Scrambling to keep control over the party, Sasikala appointed her nephew TTV Dhinakaran as the AIADMK General Secretary and installed Edappadi K Palaniswami as the chief minister.
Palaniswami managed to prove majority on the floor of the House, quashing a challenge from Panneerselvam and other rebel Members of Legislative Assembly (MLAs).
In August 2017, the two AIADMK camps -- led by Palaniswami and Panneerselvam -- merged and side-lined Dhinakaran.
While they were successful in retaining control of the party and keeping the "Mannargudi mafia" (from where Sasikala hails) away. AIADMK was destabilised and the state government was left on the brink of collapse.

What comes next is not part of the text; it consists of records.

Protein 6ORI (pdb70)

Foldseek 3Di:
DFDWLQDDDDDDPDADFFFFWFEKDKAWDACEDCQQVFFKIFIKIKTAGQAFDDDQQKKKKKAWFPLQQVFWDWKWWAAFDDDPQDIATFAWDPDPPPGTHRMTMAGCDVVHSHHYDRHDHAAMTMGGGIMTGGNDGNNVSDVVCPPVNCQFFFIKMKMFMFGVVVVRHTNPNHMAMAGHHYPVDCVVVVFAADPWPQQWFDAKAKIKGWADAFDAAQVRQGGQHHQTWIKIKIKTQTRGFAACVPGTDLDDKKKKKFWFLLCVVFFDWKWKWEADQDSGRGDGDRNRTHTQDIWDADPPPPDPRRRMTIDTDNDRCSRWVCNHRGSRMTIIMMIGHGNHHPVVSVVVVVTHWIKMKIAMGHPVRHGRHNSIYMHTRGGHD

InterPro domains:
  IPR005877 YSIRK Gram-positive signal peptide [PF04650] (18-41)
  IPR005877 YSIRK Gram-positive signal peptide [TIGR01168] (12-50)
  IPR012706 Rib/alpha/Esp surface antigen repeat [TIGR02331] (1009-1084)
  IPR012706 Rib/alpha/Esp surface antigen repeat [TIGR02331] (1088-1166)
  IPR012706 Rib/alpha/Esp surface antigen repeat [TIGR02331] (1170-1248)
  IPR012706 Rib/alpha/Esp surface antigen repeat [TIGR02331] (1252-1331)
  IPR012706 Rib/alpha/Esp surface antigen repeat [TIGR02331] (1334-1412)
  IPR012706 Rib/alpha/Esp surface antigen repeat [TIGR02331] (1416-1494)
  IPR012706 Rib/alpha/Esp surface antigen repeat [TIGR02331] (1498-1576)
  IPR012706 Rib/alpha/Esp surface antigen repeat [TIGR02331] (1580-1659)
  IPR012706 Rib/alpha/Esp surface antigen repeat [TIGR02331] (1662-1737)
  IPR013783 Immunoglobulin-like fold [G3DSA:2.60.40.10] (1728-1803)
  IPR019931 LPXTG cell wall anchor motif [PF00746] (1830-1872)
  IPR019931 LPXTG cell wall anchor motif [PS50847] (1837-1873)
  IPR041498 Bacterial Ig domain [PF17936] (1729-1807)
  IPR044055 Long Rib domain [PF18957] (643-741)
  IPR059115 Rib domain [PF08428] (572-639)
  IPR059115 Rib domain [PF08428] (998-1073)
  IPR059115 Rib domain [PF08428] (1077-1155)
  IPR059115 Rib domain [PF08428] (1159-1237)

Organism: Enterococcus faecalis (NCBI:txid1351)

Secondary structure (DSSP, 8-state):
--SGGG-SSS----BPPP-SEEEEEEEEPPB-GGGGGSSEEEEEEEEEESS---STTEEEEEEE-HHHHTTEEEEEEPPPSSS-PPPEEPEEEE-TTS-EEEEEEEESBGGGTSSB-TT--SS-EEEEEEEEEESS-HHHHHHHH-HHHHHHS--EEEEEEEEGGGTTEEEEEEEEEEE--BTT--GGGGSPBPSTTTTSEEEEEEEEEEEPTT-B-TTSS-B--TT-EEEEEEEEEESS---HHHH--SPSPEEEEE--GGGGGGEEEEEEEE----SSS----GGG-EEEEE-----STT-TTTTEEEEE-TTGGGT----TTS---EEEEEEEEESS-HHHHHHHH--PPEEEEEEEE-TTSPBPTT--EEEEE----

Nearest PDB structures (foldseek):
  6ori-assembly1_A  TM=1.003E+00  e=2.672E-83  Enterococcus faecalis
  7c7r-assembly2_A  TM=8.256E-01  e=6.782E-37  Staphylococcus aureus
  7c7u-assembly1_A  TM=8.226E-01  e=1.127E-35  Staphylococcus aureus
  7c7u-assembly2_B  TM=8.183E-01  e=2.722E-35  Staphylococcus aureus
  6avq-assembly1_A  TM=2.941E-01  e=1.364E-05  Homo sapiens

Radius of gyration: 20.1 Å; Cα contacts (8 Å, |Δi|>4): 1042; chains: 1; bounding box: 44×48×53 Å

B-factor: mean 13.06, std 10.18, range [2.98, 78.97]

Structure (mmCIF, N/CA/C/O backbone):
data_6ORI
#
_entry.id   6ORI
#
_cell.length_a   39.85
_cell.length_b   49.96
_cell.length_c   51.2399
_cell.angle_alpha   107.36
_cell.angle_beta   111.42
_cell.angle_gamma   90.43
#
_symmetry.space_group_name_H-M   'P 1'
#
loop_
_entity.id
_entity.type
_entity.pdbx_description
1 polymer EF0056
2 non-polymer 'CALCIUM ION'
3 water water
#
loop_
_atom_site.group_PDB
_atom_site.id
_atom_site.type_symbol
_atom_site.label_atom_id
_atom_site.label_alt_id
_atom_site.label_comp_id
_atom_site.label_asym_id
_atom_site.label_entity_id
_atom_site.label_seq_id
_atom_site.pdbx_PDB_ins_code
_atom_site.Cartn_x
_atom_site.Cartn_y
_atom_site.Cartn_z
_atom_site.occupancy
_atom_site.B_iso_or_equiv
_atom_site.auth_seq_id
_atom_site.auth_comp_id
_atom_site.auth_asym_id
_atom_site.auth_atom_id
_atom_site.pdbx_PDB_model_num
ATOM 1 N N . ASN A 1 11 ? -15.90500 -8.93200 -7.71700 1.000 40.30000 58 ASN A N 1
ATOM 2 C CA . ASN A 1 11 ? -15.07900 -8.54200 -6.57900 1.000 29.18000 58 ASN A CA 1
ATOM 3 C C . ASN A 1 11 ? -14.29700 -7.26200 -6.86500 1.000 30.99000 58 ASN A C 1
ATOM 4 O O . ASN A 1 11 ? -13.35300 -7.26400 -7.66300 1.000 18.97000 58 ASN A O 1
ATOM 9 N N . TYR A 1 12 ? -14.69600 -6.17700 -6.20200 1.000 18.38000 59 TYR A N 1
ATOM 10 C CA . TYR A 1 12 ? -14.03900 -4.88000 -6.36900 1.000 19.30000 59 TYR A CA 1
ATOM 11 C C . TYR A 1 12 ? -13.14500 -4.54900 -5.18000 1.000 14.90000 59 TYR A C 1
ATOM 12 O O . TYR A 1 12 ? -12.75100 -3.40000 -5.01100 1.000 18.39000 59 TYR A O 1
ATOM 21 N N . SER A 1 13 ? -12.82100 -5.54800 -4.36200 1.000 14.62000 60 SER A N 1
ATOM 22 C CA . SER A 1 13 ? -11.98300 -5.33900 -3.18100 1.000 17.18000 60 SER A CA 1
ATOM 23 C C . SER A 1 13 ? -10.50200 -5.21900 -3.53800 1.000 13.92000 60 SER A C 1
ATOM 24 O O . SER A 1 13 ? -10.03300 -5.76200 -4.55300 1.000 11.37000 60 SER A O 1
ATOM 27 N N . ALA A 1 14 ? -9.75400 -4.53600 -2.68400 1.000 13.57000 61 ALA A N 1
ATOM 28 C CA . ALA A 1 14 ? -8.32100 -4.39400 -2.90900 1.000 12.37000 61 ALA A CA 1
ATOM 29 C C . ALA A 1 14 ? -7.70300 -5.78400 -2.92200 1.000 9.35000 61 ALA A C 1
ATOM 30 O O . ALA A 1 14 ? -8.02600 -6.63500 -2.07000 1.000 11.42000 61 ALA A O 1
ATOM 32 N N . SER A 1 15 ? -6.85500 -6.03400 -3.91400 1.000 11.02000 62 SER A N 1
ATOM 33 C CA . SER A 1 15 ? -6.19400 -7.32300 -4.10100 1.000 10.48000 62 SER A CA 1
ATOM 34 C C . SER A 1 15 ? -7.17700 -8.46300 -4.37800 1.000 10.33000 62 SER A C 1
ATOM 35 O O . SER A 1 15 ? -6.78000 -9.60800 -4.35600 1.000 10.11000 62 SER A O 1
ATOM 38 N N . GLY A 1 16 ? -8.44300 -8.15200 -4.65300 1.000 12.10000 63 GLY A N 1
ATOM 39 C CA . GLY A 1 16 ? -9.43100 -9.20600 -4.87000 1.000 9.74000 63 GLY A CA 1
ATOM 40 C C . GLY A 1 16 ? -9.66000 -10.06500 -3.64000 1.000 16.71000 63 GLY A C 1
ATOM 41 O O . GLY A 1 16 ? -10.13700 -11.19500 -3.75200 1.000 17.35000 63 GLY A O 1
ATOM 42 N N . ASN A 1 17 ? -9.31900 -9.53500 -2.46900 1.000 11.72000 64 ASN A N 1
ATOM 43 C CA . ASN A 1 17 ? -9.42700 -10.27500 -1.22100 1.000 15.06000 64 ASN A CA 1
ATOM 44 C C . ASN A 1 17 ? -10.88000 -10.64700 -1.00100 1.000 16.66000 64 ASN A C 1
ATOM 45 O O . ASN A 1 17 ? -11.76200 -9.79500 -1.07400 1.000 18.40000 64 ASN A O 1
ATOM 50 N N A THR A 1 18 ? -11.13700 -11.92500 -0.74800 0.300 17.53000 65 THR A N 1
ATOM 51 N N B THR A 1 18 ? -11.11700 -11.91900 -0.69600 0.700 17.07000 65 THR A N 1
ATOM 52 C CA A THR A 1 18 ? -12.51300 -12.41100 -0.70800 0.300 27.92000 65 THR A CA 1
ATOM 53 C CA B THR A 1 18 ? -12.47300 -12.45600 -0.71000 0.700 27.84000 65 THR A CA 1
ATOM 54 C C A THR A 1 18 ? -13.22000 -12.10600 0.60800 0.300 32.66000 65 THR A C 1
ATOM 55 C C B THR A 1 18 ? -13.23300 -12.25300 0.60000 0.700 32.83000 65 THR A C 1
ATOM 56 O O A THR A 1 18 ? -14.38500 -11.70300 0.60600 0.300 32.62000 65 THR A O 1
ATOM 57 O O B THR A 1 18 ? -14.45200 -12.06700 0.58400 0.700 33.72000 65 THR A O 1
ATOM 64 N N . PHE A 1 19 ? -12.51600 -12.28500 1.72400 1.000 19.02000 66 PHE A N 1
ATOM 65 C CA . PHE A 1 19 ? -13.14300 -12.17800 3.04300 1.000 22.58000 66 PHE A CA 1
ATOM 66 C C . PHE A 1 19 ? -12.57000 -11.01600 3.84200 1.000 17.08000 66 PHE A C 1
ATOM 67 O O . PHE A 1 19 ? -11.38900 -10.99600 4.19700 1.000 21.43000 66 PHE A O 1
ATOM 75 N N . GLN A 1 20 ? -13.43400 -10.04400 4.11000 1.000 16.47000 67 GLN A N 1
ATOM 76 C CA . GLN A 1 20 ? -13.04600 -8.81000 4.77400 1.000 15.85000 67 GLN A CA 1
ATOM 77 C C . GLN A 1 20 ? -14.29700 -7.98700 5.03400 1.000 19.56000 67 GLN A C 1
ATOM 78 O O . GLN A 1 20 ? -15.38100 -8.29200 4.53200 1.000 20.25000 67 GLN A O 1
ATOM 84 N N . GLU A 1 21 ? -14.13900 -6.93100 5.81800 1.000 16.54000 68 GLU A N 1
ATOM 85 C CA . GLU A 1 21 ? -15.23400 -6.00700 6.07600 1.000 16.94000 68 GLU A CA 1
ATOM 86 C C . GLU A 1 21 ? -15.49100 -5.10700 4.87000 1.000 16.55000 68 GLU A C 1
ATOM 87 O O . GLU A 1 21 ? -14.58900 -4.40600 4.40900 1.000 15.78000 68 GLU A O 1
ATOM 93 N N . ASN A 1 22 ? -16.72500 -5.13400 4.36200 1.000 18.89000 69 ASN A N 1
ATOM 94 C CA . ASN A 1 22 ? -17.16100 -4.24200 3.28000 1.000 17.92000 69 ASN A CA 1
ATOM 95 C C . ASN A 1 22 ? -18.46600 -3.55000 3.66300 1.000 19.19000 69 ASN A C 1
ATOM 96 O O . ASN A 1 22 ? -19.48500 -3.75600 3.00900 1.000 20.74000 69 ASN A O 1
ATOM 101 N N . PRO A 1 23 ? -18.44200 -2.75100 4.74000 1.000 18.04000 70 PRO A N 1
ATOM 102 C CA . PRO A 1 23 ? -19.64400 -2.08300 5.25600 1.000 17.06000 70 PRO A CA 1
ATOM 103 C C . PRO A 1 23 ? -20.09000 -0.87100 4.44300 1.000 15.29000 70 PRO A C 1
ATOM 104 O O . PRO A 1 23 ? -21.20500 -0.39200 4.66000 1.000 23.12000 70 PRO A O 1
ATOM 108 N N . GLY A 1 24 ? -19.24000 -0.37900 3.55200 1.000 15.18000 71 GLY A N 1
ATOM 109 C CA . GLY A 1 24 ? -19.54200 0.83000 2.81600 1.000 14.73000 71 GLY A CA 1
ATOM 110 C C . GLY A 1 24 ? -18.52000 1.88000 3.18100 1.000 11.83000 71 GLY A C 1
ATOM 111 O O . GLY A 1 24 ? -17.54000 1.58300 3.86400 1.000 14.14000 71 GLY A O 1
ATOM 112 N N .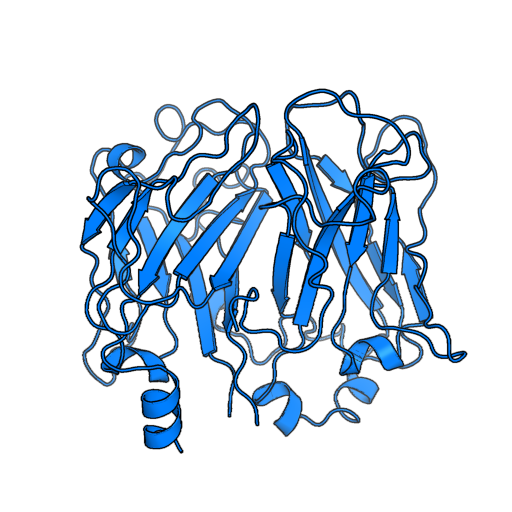 TYR A 1 25 ? -18.76000 3.09900 2.71900 1.000 14.10000 72 TYR A N 1
ATOM 113 C CA . TYR A 1 25 ? -17.78800 4.17600 2.82600 1.000 11.94000 72 TYR A CA 1
ATOM 114 C C . TYR A 1 25 ? -18.36600 5.35600 3.55900 1.000 13.13000 72 TYR A C 1
ATOM 115 O O . TYR A 1 25 ? -19.54300 5.68600 3.41500 1.000 14.68000 72 TYR A O 1
ATOM 124 N N . THR A 1 26 ? -17.52800 5.99400 4.36800 1.000 8.81000 73 THR A N 1
ATOM 125 C CA . THR A 1 26 ? -17.86500 7.29300 4.91600 1.000 10.14000 73 THR A CA 1
ATOM 126 C C . THR A 1 26 ? -17.75000 8.33500 3.79300 1.000 9.54000 73 THR A C 1
ATOM 127 O O . THR A 1 26 ? -17.17600 8.07200 2.72300 1.000 9.10000 73 THR A O 1
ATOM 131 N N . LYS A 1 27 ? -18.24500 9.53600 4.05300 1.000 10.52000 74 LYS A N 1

The anti-incumbency factor within the state government has grown over the last year, observers suggest.
RK Radhakrishnan, Associate Editor, Frontline and a political commentator said, "The problem is mainly with legitimacy" and added, "The people’s mandate was for Jayalalithaa, not her lieutenants."

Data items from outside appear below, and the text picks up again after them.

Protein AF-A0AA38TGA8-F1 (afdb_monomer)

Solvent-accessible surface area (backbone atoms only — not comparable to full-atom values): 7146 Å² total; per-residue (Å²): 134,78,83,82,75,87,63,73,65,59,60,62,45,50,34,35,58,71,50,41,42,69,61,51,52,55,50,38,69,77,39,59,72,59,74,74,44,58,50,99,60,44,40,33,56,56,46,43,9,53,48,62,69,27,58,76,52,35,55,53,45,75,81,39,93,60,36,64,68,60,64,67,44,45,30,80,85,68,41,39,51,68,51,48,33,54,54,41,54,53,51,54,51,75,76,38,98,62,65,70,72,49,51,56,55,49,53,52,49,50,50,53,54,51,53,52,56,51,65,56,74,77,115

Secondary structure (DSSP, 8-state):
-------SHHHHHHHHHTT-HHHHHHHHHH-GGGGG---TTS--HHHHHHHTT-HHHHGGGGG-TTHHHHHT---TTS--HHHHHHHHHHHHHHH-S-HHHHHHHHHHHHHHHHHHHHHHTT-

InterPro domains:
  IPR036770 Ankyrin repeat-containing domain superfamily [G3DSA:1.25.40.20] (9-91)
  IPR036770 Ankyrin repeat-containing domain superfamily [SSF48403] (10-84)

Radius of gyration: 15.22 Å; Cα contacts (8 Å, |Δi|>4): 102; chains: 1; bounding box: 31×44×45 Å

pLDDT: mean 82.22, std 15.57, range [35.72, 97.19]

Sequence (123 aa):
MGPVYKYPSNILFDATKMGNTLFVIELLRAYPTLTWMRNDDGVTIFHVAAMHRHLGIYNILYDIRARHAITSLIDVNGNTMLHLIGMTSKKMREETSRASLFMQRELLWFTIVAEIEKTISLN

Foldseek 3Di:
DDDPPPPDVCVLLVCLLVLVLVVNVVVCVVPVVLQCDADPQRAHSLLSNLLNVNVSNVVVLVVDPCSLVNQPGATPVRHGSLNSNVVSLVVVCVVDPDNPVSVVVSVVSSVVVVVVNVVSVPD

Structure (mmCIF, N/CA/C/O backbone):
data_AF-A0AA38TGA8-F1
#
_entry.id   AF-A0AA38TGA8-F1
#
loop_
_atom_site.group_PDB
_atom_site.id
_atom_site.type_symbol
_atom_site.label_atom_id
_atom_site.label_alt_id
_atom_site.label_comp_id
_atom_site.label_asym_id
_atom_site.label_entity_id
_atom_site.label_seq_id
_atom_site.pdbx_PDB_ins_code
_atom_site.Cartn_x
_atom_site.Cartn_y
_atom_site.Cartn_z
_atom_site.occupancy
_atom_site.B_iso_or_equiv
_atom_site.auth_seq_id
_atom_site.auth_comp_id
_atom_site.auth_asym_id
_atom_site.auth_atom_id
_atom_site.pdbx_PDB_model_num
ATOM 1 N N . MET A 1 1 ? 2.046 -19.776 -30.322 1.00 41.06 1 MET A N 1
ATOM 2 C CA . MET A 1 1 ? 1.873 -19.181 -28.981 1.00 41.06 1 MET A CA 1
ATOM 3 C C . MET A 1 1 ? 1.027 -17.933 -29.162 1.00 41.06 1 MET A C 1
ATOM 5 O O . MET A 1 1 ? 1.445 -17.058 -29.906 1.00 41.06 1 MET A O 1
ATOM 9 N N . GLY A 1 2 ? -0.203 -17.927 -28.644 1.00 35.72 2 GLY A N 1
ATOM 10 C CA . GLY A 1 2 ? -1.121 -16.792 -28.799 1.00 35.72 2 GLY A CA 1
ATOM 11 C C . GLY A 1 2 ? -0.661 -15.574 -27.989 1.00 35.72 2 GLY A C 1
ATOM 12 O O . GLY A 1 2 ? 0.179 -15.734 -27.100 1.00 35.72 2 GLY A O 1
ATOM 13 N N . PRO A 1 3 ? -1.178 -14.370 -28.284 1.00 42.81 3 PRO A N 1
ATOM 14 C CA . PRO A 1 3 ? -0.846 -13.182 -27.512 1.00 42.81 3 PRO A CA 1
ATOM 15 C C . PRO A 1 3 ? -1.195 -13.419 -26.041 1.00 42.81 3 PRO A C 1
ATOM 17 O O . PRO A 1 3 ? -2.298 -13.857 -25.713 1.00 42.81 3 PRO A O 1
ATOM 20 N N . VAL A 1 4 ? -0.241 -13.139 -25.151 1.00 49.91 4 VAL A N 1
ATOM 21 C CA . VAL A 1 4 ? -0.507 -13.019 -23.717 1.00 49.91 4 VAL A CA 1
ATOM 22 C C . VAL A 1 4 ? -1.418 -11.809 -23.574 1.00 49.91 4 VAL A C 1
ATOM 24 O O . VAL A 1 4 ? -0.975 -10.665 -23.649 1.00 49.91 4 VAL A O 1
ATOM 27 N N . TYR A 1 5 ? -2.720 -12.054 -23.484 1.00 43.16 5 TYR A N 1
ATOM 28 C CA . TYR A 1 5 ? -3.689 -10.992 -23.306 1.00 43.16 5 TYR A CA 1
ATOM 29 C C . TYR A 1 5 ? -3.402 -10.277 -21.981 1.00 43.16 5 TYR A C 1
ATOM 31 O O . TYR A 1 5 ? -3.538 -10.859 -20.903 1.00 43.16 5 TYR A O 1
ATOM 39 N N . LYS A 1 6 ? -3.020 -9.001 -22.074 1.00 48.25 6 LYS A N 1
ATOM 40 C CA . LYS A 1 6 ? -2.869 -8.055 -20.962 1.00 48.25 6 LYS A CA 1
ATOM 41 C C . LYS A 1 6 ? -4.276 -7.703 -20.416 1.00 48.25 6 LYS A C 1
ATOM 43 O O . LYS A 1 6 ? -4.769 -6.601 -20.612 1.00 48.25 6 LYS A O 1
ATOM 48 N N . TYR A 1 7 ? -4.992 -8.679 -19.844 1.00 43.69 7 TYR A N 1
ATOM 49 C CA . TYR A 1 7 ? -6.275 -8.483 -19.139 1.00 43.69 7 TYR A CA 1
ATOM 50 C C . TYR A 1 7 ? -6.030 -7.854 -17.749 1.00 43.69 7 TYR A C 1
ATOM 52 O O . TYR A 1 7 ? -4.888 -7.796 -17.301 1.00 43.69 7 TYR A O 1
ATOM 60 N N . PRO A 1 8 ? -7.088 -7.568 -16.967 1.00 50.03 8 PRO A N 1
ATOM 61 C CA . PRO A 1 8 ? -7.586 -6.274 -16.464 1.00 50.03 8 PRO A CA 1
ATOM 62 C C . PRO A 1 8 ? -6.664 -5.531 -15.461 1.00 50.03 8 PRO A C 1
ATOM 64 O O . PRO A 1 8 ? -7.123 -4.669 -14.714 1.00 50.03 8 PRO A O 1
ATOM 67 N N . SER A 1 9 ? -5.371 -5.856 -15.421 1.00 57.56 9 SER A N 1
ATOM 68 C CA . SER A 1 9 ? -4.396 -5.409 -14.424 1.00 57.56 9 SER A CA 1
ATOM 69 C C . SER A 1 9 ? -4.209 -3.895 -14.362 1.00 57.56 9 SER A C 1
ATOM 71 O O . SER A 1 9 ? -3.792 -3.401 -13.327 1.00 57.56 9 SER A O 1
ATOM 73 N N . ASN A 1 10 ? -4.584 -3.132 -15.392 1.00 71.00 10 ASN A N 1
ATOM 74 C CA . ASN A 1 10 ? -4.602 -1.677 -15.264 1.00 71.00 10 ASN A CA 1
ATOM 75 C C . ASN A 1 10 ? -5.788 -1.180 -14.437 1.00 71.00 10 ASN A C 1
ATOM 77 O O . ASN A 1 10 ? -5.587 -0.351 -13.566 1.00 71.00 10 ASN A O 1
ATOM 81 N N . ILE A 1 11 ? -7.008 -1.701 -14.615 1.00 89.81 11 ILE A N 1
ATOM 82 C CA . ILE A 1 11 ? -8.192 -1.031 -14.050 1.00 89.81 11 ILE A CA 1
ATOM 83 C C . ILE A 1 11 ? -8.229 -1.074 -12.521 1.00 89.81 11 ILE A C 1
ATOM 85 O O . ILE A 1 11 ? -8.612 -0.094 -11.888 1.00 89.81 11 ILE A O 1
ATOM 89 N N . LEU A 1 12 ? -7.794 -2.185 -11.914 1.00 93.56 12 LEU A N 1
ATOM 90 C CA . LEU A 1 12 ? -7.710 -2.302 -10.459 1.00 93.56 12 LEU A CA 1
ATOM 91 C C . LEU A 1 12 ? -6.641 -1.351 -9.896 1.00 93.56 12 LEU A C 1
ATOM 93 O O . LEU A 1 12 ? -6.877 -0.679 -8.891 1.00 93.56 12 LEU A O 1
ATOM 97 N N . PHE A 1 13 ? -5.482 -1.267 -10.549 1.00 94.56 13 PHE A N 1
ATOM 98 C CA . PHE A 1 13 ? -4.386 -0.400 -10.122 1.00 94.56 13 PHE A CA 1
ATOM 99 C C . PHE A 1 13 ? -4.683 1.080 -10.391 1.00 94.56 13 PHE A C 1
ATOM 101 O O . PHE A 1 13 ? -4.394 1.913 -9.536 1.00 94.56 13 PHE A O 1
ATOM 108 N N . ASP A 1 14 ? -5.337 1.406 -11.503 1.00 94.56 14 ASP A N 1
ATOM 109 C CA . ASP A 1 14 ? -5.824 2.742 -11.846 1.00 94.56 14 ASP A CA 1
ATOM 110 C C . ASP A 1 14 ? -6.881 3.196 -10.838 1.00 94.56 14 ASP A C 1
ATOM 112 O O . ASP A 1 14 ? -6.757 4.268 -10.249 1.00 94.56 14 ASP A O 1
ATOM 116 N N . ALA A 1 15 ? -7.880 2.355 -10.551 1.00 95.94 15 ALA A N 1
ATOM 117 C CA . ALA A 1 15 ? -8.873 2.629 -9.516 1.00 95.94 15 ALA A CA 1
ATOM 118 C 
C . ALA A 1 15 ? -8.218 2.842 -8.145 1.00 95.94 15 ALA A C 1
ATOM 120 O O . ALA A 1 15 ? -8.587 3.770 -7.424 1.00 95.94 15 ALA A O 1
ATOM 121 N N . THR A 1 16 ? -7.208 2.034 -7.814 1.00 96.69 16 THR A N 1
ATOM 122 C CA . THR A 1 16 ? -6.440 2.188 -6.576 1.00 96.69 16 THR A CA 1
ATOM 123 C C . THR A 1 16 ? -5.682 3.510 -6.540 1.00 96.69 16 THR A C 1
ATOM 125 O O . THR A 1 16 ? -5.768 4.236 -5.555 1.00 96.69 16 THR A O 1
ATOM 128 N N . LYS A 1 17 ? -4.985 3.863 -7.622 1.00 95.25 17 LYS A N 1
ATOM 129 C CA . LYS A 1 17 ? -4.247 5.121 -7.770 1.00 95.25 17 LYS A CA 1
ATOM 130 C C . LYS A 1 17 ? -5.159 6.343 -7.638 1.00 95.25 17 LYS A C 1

The AIADMK leadership "could not continue without Jayalalithaa" and her schemes, Radhakrishnan shared.
The Sterlite protest and government's handling of the situation also impacted public perception, he pointed out.
CR Saraswathi, spokesperson of the Dhinakaran faction told Moneycontrol, "This government is surviving only because of the central government. That is why they do not attack the Centre."
Saraswathi claimed that the government had discontinued several welfare schemes started by Amma and said that there were mounting complaints against the ministers.
"People are very unhappy with this government. They only announce schemes. These schemes are not reaching the people," Saraswathi added.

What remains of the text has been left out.